[Start of Attachment]

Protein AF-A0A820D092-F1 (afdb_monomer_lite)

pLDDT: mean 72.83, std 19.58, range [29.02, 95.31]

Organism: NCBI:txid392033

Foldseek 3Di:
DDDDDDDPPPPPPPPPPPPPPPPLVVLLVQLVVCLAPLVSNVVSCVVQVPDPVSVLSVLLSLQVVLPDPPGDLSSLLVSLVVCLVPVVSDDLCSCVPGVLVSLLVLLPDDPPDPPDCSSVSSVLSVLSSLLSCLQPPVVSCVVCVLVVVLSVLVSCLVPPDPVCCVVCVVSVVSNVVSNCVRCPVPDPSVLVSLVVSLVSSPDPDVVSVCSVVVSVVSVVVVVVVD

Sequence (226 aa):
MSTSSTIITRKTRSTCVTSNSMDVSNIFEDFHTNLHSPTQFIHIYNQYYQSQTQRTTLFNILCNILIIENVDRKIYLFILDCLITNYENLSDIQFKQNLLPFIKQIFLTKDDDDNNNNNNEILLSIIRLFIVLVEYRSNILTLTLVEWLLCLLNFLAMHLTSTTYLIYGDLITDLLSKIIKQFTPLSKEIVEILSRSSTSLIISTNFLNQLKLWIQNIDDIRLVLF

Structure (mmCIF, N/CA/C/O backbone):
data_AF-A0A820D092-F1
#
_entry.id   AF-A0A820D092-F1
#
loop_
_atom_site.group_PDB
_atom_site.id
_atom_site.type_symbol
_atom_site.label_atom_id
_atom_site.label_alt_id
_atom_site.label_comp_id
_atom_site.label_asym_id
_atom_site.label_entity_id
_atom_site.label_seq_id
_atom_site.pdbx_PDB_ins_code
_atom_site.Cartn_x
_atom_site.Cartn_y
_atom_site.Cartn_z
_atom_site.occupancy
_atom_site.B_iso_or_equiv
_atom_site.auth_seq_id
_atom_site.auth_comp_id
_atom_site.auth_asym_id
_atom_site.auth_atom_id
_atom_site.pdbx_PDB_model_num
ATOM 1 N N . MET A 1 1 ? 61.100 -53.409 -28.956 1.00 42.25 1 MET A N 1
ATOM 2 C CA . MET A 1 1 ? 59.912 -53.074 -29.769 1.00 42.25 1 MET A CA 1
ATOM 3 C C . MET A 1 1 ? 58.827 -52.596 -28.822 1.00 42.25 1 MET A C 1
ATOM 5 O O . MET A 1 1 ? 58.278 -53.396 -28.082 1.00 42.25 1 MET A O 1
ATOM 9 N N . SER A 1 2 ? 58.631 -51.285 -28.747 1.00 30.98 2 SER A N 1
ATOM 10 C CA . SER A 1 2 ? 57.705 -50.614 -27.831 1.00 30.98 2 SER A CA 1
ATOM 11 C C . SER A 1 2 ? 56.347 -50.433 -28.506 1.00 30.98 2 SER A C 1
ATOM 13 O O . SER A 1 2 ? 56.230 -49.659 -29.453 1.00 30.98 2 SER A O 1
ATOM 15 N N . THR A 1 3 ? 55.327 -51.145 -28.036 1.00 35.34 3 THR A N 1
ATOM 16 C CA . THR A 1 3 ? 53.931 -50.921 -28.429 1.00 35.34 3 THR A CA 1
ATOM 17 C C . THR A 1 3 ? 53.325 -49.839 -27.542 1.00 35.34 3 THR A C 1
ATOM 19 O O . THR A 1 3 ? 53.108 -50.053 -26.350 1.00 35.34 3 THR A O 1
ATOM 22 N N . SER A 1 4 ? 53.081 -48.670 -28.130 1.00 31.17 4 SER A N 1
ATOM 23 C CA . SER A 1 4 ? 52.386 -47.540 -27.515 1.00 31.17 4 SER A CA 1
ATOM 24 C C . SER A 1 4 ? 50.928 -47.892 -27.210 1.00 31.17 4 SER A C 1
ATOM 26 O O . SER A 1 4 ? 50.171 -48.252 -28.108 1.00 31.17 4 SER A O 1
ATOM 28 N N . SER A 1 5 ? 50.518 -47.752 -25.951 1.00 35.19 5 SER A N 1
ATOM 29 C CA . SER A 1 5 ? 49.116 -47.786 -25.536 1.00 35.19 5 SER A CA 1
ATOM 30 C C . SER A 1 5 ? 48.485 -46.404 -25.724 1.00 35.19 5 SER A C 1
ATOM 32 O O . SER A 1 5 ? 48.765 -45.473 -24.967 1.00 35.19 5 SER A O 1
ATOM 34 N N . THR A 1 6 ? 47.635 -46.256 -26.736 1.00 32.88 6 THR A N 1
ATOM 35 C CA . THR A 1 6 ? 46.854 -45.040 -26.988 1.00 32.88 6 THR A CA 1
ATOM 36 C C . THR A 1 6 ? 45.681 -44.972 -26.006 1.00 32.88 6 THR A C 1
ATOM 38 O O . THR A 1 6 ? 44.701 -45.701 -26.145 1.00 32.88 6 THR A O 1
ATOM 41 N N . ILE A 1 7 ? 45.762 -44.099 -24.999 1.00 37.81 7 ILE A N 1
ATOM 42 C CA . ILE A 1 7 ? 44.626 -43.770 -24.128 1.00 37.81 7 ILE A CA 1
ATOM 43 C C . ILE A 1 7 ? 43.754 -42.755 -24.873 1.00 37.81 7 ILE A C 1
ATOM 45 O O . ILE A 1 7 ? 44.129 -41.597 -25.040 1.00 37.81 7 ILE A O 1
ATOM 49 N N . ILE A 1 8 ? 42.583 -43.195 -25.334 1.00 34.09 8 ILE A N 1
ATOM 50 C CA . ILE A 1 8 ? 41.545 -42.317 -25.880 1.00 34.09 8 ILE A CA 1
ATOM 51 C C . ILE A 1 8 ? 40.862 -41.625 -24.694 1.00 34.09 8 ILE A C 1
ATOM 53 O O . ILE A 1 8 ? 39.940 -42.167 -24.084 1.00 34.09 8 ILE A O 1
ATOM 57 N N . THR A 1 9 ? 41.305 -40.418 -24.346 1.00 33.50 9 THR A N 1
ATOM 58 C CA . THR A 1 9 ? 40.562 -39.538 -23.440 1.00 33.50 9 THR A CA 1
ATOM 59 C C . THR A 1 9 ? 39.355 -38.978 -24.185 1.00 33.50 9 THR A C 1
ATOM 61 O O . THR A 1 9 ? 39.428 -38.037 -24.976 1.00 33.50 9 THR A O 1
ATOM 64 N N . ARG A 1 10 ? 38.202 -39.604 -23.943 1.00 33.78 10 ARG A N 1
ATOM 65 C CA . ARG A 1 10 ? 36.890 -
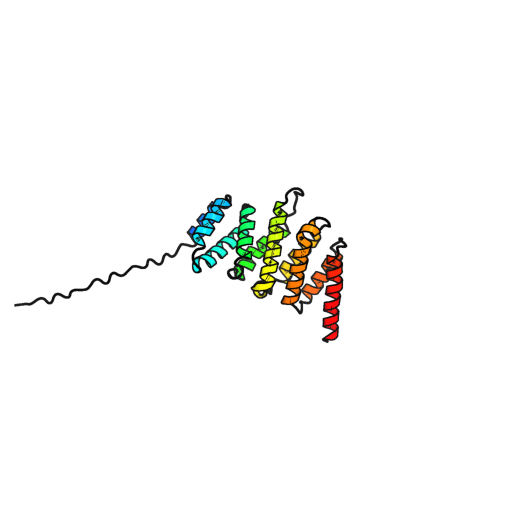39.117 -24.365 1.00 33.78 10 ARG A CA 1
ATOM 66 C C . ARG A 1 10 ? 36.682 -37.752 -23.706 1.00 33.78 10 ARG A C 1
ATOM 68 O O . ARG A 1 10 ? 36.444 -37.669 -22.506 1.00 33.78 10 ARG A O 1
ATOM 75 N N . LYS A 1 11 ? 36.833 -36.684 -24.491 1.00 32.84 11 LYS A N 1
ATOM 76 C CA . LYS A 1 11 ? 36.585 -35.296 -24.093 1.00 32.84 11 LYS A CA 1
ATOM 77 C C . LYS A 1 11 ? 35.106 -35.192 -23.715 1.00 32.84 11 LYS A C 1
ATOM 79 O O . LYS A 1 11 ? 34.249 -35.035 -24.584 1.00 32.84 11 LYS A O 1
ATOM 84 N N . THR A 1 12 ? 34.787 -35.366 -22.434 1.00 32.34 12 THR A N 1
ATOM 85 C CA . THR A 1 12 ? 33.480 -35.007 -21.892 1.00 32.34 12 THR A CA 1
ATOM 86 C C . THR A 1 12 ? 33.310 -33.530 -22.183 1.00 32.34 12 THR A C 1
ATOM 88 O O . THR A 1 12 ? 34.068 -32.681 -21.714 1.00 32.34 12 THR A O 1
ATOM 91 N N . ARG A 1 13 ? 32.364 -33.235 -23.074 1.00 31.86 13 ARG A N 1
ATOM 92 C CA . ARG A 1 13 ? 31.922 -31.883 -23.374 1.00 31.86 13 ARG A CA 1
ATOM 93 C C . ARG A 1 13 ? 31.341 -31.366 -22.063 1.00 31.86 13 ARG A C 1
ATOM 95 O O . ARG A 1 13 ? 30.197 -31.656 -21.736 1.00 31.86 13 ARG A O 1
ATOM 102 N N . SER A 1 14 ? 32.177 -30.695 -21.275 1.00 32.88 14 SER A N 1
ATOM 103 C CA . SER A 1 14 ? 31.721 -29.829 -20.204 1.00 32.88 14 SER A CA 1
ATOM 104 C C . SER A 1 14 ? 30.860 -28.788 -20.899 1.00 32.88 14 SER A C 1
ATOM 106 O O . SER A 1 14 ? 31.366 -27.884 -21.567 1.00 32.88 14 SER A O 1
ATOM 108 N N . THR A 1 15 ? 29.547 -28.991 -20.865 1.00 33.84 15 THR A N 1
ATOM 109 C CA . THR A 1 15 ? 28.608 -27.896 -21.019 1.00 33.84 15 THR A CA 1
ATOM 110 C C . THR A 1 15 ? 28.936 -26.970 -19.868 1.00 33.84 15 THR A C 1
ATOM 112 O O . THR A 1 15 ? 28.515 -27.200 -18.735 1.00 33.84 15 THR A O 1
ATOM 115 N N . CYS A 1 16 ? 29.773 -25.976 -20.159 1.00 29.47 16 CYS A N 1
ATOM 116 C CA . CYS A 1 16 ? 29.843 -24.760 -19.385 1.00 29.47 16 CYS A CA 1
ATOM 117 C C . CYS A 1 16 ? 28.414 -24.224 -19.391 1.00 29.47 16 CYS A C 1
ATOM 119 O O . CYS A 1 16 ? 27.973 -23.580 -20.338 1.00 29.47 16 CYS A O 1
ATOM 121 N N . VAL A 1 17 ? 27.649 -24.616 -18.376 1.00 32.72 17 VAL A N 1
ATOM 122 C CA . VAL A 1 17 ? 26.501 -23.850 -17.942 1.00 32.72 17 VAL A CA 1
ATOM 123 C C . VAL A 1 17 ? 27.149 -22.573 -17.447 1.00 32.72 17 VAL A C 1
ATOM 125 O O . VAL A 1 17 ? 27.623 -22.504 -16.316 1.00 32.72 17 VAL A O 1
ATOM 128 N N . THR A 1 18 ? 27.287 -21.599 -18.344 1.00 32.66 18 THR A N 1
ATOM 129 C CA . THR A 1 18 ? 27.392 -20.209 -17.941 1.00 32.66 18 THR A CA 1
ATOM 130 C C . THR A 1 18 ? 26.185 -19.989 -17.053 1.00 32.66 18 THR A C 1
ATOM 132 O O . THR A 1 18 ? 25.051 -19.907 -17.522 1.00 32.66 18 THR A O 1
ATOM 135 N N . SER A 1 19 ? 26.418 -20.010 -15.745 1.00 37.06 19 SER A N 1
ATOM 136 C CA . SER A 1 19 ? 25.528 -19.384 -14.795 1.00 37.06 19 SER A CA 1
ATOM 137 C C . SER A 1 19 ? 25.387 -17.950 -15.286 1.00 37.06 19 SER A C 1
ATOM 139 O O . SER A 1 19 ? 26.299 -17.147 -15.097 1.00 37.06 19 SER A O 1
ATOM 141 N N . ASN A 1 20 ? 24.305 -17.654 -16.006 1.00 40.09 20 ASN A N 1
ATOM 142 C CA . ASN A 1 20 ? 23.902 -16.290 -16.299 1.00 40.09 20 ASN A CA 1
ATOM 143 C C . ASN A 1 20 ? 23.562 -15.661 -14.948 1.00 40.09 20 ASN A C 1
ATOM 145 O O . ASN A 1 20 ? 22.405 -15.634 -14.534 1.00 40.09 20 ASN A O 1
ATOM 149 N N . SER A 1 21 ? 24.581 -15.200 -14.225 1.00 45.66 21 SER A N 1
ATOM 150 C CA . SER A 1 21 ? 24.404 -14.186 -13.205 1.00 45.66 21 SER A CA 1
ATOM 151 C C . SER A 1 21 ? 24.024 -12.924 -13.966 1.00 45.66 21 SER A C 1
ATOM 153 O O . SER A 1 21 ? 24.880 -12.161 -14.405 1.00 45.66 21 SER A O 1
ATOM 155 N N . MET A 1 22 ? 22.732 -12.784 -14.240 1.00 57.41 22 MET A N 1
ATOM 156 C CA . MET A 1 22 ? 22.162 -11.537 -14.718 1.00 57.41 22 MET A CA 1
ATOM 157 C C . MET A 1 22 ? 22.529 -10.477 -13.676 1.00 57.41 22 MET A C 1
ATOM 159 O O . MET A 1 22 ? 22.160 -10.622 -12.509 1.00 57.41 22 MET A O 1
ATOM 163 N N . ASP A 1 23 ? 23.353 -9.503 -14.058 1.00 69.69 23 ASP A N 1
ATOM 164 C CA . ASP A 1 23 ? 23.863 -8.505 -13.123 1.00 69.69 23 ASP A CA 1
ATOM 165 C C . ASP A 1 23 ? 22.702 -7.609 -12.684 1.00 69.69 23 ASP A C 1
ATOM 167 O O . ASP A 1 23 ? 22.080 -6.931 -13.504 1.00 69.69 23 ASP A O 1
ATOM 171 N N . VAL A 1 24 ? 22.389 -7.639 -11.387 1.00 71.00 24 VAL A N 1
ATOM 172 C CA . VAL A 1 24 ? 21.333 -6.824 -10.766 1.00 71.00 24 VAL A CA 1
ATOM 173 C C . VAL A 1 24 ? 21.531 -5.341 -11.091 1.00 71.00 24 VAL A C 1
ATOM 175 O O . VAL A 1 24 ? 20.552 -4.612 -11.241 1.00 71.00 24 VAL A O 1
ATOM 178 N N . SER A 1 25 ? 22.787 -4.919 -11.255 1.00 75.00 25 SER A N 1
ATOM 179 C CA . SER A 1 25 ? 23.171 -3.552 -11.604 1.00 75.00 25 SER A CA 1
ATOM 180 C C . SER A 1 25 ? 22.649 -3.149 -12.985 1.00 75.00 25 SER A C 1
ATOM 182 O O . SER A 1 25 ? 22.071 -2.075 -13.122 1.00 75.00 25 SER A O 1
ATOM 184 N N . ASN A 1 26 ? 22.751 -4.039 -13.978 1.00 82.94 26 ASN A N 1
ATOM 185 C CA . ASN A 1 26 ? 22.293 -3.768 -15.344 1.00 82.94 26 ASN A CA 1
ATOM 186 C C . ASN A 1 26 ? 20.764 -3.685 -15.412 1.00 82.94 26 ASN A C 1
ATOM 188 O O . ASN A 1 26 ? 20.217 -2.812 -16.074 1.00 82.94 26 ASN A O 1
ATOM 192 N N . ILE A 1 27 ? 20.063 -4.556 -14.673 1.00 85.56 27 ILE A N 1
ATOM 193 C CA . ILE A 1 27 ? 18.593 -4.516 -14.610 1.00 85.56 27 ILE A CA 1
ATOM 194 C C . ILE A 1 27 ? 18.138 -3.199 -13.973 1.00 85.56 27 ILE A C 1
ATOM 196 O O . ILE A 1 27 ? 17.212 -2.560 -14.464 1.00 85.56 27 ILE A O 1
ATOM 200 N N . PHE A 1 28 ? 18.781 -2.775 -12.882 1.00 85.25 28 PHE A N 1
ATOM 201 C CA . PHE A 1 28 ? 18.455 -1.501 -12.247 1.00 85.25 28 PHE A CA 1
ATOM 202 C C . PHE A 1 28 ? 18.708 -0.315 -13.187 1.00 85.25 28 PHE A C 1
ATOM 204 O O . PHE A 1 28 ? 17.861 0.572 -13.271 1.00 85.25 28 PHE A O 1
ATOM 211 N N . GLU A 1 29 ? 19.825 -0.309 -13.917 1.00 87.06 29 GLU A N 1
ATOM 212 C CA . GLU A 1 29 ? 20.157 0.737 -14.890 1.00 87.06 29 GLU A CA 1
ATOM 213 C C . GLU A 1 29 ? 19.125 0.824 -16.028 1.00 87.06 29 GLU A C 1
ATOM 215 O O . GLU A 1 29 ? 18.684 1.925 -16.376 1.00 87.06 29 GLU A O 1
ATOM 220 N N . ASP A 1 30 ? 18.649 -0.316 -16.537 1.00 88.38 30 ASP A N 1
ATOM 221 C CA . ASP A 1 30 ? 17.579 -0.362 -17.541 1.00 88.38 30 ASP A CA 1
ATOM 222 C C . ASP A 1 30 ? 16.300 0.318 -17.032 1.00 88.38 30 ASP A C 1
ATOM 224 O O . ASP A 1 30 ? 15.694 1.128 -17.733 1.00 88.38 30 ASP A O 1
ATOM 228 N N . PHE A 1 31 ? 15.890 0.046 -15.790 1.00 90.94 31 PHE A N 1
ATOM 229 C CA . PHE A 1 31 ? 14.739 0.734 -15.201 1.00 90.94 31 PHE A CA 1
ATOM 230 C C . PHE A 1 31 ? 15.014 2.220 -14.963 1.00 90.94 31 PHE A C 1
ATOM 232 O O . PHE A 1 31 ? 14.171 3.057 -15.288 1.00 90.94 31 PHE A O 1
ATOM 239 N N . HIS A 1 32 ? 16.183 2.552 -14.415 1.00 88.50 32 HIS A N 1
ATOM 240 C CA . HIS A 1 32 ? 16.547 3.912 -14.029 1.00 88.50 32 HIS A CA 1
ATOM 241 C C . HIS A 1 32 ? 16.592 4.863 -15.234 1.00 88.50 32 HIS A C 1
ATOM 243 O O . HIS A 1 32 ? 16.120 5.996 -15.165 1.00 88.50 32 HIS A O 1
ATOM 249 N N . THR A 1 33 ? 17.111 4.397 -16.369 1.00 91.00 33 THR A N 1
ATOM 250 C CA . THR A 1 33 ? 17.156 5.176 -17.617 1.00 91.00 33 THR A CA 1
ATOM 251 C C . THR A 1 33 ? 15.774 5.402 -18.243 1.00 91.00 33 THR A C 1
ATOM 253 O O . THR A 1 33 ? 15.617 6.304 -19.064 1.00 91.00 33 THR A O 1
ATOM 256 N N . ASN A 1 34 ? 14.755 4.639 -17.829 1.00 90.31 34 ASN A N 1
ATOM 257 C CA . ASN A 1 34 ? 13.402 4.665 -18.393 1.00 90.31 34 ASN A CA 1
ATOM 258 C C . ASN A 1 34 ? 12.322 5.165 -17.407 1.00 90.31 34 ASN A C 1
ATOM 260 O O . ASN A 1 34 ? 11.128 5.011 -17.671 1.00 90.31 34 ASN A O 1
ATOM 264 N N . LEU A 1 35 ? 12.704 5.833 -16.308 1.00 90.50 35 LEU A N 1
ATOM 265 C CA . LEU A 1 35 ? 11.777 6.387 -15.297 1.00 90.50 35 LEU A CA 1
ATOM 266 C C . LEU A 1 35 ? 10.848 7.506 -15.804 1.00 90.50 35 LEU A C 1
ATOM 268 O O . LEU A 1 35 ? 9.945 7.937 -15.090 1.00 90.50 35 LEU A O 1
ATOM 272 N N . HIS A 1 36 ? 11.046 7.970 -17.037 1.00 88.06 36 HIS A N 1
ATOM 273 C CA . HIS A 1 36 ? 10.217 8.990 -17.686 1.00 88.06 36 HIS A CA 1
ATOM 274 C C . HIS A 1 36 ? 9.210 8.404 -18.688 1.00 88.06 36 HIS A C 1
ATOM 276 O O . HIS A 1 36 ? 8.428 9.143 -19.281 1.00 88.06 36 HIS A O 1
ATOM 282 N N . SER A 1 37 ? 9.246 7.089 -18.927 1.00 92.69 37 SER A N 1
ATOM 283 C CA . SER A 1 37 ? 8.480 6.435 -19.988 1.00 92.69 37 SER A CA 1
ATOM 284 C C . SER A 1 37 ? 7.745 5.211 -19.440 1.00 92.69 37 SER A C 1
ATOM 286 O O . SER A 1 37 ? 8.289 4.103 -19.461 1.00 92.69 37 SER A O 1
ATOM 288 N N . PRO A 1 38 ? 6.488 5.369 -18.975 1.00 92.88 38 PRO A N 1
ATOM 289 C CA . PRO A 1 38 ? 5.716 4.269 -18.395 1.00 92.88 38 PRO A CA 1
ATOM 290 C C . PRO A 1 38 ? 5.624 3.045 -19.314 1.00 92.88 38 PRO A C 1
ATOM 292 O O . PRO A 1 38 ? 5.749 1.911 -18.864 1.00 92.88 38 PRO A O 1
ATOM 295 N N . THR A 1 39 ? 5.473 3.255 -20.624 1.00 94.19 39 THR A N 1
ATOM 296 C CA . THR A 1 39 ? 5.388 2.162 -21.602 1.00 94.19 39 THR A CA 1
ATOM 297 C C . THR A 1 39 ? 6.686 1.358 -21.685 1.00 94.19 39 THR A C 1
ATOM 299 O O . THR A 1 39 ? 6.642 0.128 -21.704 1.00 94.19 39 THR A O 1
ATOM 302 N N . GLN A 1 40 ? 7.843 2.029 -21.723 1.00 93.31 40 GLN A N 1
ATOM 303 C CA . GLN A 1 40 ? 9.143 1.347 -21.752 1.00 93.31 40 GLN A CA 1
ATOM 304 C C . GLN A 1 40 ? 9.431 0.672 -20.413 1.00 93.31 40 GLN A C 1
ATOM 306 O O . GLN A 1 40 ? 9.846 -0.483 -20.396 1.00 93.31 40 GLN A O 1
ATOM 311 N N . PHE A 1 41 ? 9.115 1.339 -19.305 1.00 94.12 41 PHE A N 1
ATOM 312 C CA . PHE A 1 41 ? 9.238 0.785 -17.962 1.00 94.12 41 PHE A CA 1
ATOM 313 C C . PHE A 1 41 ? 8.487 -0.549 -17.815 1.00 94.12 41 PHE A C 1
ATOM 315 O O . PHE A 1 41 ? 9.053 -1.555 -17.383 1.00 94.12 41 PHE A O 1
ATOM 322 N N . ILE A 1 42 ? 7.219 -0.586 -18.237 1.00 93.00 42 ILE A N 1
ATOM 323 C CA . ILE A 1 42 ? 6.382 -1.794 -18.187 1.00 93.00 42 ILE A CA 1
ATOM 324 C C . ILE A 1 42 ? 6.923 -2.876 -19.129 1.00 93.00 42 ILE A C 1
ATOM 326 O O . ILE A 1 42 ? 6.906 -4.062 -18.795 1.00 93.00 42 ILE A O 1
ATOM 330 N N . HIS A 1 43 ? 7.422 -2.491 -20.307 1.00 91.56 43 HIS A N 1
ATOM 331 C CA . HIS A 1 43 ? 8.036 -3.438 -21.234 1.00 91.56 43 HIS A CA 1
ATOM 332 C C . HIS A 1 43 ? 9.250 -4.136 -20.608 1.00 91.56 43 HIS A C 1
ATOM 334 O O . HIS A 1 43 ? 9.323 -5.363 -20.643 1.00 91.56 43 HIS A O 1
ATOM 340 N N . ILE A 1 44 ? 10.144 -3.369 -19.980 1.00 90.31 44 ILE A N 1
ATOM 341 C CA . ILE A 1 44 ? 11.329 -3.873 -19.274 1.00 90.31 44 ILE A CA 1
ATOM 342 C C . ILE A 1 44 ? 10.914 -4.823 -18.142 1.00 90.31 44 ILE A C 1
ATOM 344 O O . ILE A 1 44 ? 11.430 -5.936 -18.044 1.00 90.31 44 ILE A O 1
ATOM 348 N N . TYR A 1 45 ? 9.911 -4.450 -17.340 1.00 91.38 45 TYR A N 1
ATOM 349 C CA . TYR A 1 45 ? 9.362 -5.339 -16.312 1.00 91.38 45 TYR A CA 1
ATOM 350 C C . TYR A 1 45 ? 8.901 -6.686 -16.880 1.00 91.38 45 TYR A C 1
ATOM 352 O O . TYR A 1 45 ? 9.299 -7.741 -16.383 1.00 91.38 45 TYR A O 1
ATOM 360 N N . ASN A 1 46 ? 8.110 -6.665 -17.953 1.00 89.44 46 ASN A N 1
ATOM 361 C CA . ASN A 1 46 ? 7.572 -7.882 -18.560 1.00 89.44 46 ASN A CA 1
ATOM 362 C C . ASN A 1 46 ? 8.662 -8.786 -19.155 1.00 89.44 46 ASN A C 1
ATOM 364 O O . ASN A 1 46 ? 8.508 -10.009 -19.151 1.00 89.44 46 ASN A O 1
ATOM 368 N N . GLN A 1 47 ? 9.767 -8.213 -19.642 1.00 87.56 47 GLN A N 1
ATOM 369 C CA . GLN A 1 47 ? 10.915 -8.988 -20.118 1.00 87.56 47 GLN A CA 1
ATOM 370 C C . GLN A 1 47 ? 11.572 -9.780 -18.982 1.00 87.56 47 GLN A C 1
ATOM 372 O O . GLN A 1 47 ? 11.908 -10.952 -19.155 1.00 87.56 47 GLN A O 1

[End of Attachment]

* **EXERCISE DIRECTIONS**: The stretch of entries above that starts with the line containing "ATOM 41 N N" and goes on through the line containing "ATOM 45 O O" is to be transcribed exactly, and no other line is to be transcribed.

* **EXERCISE RESULT**:
ATOM 41 N N . ILE A 1 7 ? 45.762 -44.099 -24.999 1.00 37.81 7 ILE A N 1
ATOM 42 C CA . ILE A 1 7 ? 44.626 -43.770 -24.128 1.00 37.81 7 ILE A CA 1
ATOM 43 C C . ILE A 1 7 ? 43.754 -42.755 -24.873 1.00 37.81 7 ILE A C 1
ATOM 45 O O . ILE A 1 7 ? 44.129 -41.597 -25.040 1.00 37.81 7 ILE A O 1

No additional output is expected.